A word instance is an instance/linguistic utterance of a linguistic word (produced at some place and time).
- AKA: Terminal Word Mention, Surface Word.
- It can be within a linguistic expression instance.
- It can range from being an Atomic Word Instance (e.g. "[fire]!") to being an Embedded Word Instance (“The [fire] is out.”), within another linguistic utterance.
- It can have a Word Sense.
- It cannot be divided into smaller units without changing some of its Intension or Extension. E.g. “tea bag” <=> “bag of tea”.
- It can be associated with a Word Mention Boundary.
- It can be:
- a Written Word/Written Word Mention (a Grapheme String with a Word Spelling).
- a Spoken Word/Spoken Word Mention (a Phoneme String with a Word Pronunciation).
- a Signed Word with a Word Gesticulation.
- It can range from:
- being an Ambiguous Word Mention,
- to being an Unambiguous Word Mention.
- It can be identified by a Word Segmentation Task.
- It can be mapped to a Word Form (such as a Word Form Record) by a Word Mention Normalization Task.
- It can have a Word Mention Lemma (or really, be mapped to a Lexeme Lemma).

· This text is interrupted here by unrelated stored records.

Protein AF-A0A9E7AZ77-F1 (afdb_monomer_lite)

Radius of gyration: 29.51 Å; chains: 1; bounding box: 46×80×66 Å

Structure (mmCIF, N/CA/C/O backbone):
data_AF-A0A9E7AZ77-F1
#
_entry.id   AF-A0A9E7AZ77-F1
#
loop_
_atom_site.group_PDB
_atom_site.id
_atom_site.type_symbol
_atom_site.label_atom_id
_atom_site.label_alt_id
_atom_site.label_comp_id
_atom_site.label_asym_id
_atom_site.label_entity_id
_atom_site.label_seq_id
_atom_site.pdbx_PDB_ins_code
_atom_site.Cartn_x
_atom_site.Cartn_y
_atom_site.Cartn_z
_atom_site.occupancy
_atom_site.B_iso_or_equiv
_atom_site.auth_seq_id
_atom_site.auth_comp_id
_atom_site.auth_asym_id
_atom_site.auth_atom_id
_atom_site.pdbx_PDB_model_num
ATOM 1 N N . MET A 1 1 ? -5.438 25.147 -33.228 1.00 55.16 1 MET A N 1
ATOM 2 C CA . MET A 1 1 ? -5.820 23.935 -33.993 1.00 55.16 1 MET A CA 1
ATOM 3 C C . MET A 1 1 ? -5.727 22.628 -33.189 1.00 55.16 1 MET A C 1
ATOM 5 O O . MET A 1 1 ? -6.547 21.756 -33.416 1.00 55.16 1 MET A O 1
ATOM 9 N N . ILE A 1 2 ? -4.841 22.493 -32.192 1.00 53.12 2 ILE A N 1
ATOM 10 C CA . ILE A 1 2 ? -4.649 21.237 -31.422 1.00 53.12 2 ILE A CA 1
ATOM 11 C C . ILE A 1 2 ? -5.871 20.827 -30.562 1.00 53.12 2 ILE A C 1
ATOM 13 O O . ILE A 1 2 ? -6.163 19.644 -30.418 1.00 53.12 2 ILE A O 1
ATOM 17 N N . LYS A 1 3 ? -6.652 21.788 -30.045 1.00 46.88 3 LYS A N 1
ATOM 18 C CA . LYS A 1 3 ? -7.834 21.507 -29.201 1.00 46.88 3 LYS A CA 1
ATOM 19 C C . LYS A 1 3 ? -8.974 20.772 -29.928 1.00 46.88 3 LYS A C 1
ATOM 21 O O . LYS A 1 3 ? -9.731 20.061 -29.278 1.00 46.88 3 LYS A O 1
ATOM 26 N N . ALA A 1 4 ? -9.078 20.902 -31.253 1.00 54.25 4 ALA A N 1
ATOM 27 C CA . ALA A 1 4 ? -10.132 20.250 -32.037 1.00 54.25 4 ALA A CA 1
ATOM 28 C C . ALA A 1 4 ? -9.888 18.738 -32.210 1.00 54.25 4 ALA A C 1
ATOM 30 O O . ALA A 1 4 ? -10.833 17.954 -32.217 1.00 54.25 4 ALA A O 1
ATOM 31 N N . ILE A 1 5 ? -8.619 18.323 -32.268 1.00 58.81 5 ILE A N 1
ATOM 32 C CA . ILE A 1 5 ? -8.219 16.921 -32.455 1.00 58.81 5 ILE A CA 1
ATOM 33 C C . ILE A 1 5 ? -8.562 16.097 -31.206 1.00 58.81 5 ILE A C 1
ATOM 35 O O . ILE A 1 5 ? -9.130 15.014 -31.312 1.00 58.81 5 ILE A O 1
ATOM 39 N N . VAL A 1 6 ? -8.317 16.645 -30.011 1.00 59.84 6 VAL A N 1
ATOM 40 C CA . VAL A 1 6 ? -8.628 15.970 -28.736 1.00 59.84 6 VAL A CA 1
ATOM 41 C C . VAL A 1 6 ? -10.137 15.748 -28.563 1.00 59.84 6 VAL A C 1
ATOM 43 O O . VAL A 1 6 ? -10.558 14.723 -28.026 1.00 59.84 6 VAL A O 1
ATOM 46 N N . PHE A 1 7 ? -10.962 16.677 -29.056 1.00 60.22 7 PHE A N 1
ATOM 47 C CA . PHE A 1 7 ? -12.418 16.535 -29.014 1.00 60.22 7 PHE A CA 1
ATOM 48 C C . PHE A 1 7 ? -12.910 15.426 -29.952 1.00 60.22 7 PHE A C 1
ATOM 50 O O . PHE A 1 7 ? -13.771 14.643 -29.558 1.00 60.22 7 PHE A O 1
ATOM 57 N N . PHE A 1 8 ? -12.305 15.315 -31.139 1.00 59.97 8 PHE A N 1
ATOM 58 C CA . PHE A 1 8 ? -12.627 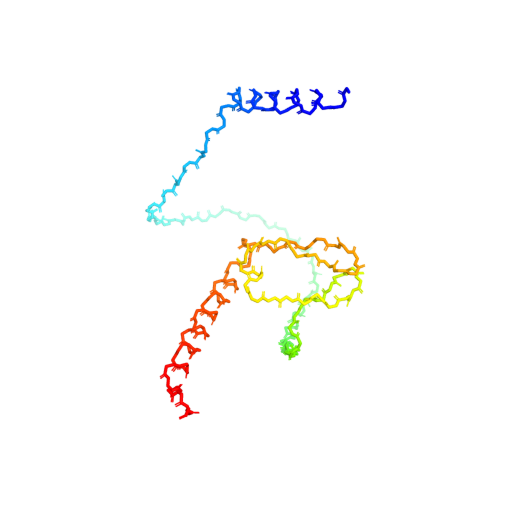14.286 -32.128 1.00 59.97 8 PHE A CA 1
ATOM 59 C C . PHE A 1 8 ? -12.296 12.870 -31.634 1.00 59.97 8 PHE A C 1
ATOM 61 O O . PHE A 1 8 ? -13.089 11.952 -31.818 1.00 59.97 8 PHE A O 1
ATOM 68 N N . PHE A 1 9 ? -11.168 12.687 -30.940 1.00 63.69 9 PHE A N 1
ATOM 69 C CA . PHE A 1 9 ? -10.810 11.381 -30.372 1.00 63.69 9 PHE A CA 1
ATOM 70 C C . PHE A 1 9 ? -11.723 10.966 -29.212 1.00 63.69 9 PHE A C 1
ATOM 72 O O . PHE A 1 9 ? -12.075 9.792 -29.111 1.00 63.69 9 PHE A O 1
ATOM 79 N N . ARG A 1 10 ? -12.169 11.908 -28.365 1.00 65.31 10 ARG A N 1
ATOM 80 C CA . ARG A 1 10 ? -13.125 11.603 -27.283 1.00 65.31 10 ARG A CA 1
ATOM 81 C C . ARG A 1 10 ? -14.470 11.138 -27.829 1.00 65.31 10 ARG A C 1
ATOM 83 O O . ARG A 1 10 ? -15.000 10.145 -27.343 1.00 65.31 10 ARG A O 1
ATOM 90 N N . THR A 1 11 ? -15.022 11.818 -28.830 1.00 67.88 11 THR A N 1
ATOM 91 C CA . THR A 1 11 ? -16.315 11.425 -29.410 1.00 67.88 11 THR A CA 1
ATOM 92 C C . THR A 1 11 ? -16.218 10.138 -30.221 1.00 67.88 11 THR A C 1
ATOM 94 O O . THR A 1 11 ? -17.116 9.303 -30.110 1.00 67.88 11 THR A O 1
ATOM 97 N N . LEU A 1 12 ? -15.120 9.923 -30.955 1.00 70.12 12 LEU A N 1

- All of the word mentions written in this concept description.
- “New York” in “[New York]-based Jamaicans are racking up the minutes.”
- Any Verb Mention.
- Any Noun Mention.
- a Word Form, which is an un-instantiated Abstract Concept.
- a Concept Mention, which can be composed of more than one word mention.
- a Terminal Symbol
- See: Lemmatisation Task, Word Type, Linguistic Agent, Orthographic Word Mention.
- (Mikheev, 2003) ⇒ Andrei Mikheev. (2003). “Text Segmentation.” In: (Mitkov, 2003).
- QUOTE: The first step in the majority of text processing applications is to segment text into words. The term 'word', however, is ambiguous: a word from a language's vocabulary can occur many times in the text but it is still a single individual word of the language. So there is a distinction between words of vocabulary or word types and multiple occurrences of these words in the text which are called word tokens. This is why the process of segmenting words tokens in text is called tokenization. Although the distinction between word types and word tokens is important it is usual to refer to the both as 'words' whenever the context unambiguously implies the interpretation.